**Requirement**
Scan the records for "maritima" and copy each line that contains it.
+-------+
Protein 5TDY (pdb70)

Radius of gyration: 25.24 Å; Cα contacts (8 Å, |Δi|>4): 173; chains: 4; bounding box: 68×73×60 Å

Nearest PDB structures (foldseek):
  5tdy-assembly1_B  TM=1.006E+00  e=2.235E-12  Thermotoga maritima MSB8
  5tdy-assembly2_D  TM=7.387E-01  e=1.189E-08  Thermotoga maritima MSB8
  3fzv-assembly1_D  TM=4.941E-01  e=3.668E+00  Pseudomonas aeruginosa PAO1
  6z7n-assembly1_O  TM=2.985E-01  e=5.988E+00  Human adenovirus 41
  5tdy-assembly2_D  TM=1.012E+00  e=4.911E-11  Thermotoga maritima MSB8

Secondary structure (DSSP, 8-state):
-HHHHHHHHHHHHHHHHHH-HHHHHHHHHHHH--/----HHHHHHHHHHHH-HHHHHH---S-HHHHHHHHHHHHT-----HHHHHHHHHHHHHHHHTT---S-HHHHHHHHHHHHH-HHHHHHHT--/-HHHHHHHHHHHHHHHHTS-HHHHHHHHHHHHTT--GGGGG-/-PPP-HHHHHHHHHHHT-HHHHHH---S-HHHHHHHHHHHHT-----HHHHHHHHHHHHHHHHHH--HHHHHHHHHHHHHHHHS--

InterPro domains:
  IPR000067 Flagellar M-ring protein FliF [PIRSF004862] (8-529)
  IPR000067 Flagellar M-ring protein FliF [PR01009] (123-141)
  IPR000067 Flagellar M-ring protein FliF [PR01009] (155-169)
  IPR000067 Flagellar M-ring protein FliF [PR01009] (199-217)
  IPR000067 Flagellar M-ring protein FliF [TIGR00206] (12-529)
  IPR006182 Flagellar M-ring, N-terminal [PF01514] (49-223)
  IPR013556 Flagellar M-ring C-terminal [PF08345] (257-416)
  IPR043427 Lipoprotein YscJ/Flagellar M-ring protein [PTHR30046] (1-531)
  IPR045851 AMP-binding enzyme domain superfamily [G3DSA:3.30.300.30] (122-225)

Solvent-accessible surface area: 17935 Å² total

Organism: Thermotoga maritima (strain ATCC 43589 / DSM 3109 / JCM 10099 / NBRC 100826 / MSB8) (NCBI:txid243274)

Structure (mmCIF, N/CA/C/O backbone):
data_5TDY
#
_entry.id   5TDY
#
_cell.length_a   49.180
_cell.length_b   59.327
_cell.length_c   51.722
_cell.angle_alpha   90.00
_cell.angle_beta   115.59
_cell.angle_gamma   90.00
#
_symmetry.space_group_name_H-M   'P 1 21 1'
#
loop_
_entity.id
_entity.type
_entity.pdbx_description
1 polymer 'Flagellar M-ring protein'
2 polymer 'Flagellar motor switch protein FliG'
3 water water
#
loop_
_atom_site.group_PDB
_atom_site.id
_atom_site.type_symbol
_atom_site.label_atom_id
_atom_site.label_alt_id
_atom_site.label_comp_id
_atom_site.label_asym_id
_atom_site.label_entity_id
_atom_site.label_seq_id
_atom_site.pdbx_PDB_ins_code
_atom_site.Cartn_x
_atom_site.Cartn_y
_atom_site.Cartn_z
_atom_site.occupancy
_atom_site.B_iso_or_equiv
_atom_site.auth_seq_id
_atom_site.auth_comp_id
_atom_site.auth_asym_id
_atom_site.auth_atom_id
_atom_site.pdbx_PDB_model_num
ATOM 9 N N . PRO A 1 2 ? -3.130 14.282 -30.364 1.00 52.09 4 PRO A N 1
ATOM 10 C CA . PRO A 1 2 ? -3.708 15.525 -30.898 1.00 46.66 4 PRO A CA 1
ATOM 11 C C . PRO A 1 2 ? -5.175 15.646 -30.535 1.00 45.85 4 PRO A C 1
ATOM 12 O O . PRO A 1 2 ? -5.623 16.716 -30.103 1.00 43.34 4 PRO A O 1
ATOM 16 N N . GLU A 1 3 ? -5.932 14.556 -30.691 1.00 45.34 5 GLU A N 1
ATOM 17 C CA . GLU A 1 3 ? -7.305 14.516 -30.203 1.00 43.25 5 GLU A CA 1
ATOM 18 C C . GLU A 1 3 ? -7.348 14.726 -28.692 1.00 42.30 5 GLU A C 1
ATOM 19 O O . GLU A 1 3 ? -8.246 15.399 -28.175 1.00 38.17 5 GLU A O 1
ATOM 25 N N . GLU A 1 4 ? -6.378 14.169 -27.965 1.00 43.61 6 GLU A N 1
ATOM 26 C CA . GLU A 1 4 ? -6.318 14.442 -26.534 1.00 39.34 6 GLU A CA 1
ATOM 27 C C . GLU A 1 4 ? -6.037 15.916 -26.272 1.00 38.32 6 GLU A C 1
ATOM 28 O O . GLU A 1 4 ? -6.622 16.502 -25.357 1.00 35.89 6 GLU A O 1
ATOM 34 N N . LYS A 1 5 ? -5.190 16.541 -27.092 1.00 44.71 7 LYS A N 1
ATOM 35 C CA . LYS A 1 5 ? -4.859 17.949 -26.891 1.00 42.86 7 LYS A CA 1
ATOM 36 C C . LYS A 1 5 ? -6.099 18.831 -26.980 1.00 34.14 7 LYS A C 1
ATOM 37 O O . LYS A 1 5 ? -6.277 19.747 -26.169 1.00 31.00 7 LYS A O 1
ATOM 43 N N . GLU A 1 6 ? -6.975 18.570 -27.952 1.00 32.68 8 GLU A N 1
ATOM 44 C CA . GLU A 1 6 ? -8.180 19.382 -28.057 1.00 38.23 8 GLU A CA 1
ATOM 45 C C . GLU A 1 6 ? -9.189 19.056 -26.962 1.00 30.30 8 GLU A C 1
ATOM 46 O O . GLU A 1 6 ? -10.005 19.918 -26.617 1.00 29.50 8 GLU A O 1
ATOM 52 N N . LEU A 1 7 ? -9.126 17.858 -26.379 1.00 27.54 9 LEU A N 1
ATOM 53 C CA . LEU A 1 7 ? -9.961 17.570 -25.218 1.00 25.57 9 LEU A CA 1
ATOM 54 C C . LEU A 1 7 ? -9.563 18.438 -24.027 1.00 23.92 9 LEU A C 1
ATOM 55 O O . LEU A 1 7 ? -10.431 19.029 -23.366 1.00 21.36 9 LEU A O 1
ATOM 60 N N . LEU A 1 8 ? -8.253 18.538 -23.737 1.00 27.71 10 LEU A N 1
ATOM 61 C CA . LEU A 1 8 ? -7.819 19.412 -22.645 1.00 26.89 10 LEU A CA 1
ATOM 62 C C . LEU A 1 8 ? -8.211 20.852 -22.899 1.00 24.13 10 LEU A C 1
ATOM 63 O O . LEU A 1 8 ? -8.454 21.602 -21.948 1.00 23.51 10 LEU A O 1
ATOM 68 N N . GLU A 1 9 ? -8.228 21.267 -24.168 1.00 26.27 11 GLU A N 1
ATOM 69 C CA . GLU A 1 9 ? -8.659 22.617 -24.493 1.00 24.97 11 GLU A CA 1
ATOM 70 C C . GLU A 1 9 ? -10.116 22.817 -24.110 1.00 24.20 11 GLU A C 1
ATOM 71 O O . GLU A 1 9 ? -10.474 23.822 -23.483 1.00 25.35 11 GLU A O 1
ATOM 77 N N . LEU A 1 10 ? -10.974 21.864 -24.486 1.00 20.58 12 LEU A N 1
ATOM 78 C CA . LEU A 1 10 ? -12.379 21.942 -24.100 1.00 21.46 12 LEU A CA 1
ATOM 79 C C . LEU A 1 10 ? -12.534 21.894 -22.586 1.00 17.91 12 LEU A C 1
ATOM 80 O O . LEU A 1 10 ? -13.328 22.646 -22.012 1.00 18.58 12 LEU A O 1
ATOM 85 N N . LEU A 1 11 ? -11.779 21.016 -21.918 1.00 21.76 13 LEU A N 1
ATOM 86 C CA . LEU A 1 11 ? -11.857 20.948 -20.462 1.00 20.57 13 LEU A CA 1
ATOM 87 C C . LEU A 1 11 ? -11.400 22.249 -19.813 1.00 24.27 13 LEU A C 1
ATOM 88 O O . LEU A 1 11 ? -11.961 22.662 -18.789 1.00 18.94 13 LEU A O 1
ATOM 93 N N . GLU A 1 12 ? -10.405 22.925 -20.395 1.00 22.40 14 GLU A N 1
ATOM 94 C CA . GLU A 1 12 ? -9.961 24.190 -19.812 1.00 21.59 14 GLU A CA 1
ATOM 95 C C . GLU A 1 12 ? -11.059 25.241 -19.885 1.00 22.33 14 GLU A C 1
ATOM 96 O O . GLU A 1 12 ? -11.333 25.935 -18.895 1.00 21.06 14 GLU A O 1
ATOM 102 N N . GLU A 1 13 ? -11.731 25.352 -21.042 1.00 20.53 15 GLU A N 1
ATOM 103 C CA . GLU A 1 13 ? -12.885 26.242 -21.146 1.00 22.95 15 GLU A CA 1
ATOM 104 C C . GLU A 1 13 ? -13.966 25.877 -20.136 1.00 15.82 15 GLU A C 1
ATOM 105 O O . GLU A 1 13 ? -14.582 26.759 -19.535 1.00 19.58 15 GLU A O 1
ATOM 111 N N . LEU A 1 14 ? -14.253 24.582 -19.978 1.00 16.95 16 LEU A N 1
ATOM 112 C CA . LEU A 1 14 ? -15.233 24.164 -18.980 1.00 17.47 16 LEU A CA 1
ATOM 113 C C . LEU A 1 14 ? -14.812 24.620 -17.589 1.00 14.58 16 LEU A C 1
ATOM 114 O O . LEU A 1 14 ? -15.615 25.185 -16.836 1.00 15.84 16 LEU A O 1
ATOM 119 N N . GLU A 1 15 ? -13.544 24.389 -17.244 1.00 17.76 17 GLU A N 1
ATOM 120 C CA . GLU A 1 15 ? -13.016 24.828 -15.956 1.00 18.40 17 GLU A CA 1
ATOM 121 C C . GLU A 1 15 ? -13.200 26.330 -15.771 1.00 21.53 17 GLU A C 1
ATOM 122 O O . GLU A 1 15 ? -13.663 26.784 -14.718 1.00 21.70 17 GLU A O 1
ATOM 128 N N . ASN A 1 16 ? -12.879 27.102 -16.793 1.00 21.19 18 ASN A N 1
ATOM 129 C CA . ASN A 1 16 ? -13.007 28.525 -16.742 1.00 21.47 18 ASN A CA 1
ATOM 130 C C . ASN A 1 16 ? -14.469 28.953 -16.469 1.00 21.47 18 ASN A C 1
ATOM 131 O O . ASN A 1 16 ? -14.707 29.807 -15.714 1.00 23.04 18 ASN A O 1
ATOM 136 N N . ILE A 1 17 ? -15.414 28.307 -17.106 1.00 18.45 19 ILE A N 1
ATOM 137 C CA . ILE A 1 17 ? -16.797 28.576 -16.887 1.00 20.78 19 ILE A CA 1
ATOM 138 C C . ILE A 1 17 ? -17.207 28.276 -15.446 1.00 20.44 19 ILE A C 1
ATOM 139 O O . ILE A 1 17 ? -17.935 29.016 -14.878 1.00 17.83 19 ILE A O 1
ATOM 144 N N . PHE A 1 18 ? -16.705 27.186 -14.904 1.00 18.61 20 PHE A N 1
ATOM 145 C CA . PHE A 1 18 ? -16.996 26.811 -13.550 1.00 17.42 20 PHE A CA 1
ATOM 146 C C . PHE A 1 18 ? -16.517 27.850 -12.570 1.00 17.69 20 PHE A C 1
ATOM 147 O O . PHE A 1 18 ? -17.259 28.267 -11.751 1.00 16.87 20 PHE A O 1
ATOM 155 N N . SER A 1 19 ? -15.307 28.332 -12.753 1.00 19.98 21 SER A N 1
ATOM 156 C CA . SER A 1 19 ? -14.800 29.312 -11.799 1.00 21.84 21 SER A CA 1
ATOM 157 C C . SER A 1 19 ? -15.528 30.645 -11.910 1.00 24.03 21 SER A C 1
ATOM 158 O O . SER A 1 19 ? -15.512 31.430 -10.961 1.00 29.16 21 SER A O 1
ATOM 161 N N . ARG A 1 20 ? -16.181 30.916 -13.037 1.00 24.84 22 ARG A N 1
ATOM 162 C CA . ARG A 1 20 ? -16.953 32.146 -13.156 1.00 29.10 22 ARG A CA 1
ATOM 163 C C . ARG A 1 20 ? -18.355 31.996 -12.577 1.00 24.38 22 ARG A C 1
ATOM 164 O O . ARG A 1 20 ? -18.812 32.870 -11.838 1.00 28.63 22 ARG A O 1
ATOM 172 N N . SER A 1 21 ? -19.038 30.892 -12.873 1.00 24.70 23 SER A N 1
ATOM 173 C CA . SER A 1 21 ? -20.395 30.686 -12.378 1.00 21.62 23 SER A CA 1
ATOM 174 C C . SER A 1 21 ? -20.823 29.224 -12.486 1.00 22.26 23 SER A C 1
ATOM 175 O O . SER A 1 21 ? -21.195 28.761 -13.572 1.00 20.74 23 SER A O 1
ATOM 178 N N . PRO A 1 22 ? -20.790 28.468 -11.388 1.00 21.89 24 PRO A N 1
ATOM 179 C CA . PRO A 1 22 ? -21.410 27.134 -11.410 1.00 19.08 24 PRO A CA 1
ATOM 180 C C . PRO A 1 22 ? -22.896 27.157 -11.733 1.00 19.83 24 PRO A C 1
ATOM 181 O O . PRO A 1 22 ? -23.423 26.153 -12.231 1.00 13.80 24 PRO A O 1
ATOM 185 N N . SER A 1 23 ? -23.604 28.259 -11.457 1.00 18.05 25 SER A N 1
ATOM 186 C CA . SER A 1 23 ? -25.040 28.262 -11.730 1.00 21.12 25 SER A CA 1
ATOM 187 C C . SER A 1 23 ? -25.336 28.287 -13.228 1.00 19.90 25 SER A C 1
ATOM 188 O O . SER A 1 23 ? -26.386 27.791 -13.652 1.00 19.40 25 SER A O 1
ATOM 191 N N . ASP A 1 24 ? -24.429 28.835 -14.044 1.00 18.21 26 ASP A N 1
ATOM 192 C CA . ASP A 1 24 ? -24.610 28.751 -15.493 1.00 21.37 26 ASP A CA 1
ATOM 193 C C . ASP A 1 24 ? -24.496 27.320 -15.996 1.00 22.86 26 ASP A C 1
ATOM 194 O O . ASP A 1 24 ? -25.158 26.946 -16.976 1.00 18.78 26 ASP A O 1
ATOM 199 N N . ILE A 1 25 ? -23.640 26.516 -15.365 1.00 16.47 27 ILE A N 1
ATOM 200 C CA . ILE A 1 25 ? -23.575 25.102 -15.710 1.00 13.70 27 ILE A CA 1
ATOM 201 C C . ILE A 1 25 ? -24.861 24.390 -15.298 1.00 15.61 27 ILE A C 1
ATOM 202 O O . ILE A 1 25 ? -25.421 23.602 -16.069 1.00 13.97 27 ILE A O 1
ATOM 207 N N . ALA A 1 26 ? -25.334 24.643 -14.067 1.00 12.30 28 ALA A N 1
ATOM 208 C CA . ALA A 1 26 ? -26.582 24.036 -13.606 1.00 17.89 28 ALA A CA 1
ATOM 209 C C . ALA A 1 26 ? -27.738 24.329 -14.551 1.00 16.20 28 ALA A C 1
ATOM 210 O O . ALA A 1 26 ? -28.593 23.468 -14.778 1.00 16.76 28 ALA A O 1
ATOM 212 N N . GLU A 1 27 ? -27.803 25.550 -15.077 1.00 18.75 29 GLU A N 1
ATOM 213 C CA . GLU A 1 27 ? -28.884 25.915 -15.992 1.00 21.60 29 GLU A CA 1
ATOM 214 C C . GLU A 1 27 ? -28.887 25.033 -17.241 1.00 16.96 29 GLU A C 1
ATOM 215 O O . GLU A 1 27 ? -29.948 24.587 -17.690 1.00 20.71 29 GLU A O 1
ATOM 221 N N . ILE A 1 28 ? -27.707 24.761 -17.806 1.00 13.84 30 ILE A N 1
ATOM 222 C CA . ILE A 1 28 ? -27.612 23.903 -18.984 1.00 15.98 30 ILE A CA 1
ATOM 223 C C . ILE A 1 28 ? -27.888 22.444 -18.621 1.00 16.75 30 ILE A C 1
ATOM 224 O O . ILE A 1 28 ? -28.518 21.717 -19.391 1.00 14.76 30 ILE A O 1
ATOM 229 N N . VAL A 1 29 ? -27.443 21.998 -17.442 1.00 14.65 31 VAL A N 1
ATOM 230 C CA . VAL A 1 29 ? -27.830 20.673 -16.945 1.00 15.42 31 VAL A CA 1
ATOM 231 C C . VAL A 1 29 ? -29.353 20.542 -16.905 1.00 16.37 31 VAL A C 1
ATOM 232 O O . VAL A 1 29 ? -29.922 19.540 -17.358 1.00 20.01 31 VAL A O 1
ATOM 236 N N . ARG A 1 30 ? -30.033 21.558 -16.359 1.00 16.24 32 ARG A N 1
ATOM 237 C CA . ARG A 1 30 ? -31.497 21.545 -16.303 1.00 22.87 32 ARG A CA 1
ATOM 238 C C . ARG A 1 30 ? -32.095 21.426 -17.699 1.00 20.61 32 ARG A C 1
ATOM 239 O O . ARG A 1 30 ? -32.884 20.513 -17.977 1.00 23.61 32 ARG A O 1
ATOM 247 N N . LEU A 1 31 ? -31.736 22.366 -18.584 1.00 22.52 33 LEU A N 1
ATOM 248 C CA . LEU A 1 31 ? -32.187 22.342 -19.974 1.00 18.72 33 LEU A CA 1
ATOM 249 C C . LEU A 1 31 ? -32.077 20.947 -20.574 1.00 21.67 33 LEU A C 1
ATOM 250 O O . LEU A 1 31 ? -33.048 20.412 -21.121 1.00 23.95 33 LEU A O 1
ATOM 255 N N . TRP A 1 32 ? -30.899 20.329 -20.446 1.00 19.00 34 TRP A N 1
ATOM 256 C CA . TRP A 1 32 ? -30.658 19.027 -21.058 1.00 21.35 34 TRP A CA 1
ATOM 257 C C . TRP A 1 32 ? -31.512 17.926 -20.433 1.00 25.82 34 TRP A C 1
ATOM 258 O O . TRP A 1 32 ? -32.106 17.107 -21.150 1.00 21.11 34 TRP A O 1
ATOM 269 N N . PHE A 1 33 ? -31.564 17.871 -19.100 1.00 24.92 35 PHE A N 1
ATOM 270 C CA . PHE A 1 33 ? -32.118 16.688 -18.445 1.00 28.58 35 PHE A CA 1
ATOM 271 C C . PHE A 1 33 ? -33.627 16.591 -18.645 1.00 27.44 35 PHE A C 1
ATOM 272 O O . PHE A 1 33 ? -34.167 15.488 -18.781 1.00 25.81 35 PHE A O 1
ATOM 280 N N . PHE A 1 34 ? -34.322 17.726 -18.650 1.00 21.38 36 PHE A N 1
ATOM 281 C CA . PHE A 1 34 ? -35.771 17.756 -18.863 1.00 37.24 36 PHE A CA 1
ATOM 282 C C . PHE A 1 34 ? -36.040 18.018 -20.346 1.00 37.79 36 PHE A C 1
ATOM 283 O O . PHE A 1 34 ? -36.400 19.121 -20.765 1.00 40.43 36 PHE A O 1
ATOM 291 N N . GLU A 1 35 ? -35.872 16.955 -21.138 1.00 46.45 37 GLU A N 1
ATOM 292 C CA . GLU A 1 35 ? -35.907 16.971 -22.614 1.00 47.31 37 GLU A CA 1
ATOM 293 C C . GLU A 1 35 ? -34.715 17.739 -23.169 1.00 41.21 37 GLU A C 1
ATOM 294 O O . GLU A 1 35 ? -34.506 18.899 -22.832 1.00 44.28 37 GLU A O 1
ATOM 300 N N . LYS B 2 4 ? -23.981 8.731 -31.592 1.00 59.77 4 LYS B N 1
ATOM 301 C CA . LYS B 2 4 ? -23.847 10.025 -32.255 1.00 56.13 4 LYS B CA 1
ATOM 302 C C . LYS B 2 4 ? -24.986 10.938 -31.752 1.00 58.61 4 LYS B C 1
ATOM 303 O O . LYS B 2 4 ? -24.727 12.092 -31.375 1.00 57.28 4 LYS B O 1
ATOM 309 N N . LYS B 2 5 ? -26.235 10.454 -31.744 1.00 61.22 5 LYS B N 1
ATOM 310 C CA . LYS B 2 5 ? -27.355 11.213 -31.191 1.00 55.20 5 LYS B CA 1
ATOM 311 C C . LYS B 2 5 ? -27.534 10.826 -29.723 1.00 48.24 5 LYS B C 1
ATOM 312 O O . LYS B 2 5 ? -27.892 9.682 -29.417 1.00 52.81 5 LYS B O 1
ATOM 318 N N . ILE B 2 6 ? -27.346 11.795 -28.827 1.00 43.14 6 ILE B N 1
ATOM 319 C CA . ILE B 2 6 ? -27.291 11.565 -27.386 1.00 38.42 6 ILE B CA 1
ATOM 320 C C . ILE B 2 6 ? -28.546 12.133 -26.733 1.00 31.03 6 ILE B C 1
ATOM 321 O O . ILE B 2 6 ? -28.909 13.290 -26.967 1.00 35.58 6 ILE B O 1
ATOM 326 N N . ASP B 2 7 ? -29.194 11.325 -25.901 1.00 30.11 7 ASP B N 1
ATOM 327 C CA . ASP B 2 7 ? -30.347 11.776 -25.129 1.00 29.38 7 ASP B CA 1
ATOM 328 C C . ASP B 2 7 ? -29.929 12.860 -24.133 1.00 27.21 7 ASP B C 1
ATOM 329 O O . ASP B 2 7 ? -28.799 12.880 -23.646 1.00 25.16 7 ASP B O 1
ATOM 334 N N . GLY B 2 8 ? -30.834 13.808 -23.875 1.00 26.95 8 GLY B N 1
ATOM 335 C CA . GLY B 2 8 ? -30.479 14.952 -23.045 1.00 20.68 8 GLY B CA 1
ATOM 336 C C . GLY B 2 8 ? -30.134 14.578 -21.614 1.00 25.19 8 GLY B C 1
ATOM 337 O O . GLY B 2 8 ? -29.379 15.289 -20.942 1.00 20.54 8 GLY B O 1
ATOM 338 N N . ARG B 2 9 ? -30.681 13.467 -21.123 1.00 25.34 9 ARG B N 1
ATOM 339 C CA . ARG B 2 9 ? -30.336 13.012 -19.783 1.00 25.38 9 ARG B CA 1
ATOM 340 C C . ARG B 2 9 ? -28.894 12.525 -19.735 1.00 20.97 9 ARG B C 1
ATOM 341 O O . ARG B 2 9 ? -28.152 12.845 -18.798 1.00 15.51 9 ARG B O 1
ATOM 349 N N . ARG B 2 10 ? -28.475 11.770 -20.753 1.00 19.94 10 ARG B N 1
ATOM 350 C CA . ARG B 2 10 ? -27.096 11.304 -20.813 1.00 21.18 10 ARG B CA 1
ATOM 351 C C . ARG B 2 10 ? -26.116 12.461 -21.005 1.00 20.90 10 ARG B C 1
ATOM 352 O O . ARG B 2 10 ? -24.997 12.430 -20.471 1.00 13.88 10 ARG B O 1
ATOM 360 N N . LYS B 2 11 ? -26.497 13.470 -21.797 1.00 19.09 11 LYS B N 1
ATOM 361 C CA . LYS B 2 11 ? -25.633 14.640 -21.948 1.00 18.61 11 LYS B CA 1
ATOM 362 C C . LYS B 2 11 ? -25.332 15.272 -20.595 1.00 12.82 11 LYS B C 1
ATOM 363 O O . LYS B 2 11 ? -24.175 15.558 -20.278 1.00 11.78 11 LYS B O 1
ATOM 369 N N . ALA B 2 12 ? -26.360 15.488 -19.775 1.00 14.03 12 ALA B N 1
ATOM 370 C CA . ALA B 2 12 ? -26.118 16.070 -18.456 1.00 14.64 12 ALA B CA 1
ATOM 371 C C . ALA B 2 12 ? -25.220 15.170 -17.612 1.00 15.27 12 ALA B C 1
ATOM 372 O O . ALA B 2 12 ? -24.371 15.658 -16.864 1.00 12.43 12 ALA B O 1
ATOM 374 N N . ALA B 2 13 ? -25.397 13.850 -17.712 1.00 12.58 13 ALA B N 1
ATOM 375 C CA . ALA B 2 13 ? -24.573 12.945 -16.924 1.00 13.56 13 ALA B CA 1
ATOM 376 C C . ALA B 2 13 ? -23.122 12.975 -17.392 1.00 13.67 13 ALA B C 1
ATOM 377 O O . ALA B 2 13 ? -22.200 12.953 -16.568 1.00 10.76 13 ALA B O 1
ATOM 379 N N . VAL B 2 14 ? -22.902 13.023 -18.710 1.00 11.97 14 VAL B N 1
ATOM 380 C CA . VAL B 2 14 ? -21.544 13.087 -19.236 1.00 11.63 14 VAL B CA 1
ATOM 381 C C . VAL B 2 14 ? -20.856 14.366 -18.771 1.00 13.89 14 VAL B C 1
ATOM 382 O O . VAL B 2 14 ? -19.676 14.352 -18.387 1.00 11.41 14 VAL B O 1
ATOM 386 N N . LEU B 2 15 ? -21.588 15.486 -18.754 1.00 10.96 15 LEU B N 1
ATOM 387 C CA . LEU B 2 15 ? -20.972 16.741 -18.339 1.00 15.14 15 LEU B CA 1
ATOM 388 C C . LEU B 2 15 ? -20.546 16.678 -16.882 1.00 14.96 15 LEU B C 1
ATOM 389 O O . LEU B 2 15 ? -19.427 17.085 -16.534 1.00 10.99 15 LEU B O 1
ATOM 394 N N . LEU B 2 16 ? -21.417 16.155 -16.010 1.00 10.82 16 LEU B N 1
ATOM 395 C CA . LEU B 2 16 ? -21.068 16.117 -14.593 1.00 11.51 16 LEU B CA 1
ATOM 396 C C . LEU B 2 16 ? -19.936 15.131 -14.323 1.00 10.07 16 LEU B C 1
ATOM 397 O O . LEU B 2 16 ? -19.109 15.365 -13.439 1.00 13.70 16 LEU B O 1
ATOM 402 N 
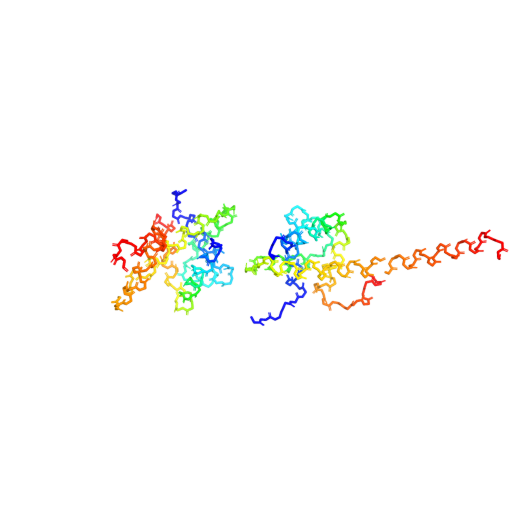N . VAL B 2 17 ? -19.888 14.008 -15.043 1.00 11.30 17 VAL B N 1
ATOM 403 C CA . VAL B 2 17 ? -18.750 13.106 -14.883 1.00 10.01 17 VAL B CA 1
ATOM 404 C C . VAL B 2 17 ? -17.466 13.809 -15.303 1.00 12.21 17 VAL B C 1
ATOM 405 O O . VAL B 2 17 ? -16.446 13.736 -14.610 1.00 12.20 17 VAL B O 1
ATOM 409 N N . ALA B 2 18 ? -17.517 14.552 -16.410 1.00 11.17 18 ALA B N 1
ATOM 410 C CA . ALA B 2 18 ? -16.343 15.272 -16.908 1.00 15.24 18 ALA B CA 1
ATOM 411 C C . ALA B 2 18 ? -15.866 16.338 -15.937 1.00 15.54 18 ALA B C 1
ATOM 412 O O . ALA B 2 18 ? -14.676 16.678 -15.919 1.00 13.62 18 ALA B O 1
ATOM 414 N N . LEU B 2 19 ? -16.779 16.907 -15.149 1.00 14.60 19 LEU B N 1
+-------+
**Task answer**
  5tdy-assembly1_B  TM=1.006E+00  e=2.235E-12  Thermotoga maritima MSB8
  5tdy-assembly2_D  TM=7.387E-01  e=1.189E-08  Thermotoga maritima MSB8
  5tdy-assembly2_D  TM=1.012E+00  e=4.911E-11  Thermotoga maritima MSB8
Organism: Thermotoga maritima (strain ATCC 43589 / DSM 3109 / JCM 10099 / NBRC 100826 / MSB8) (NCBI:txid243274)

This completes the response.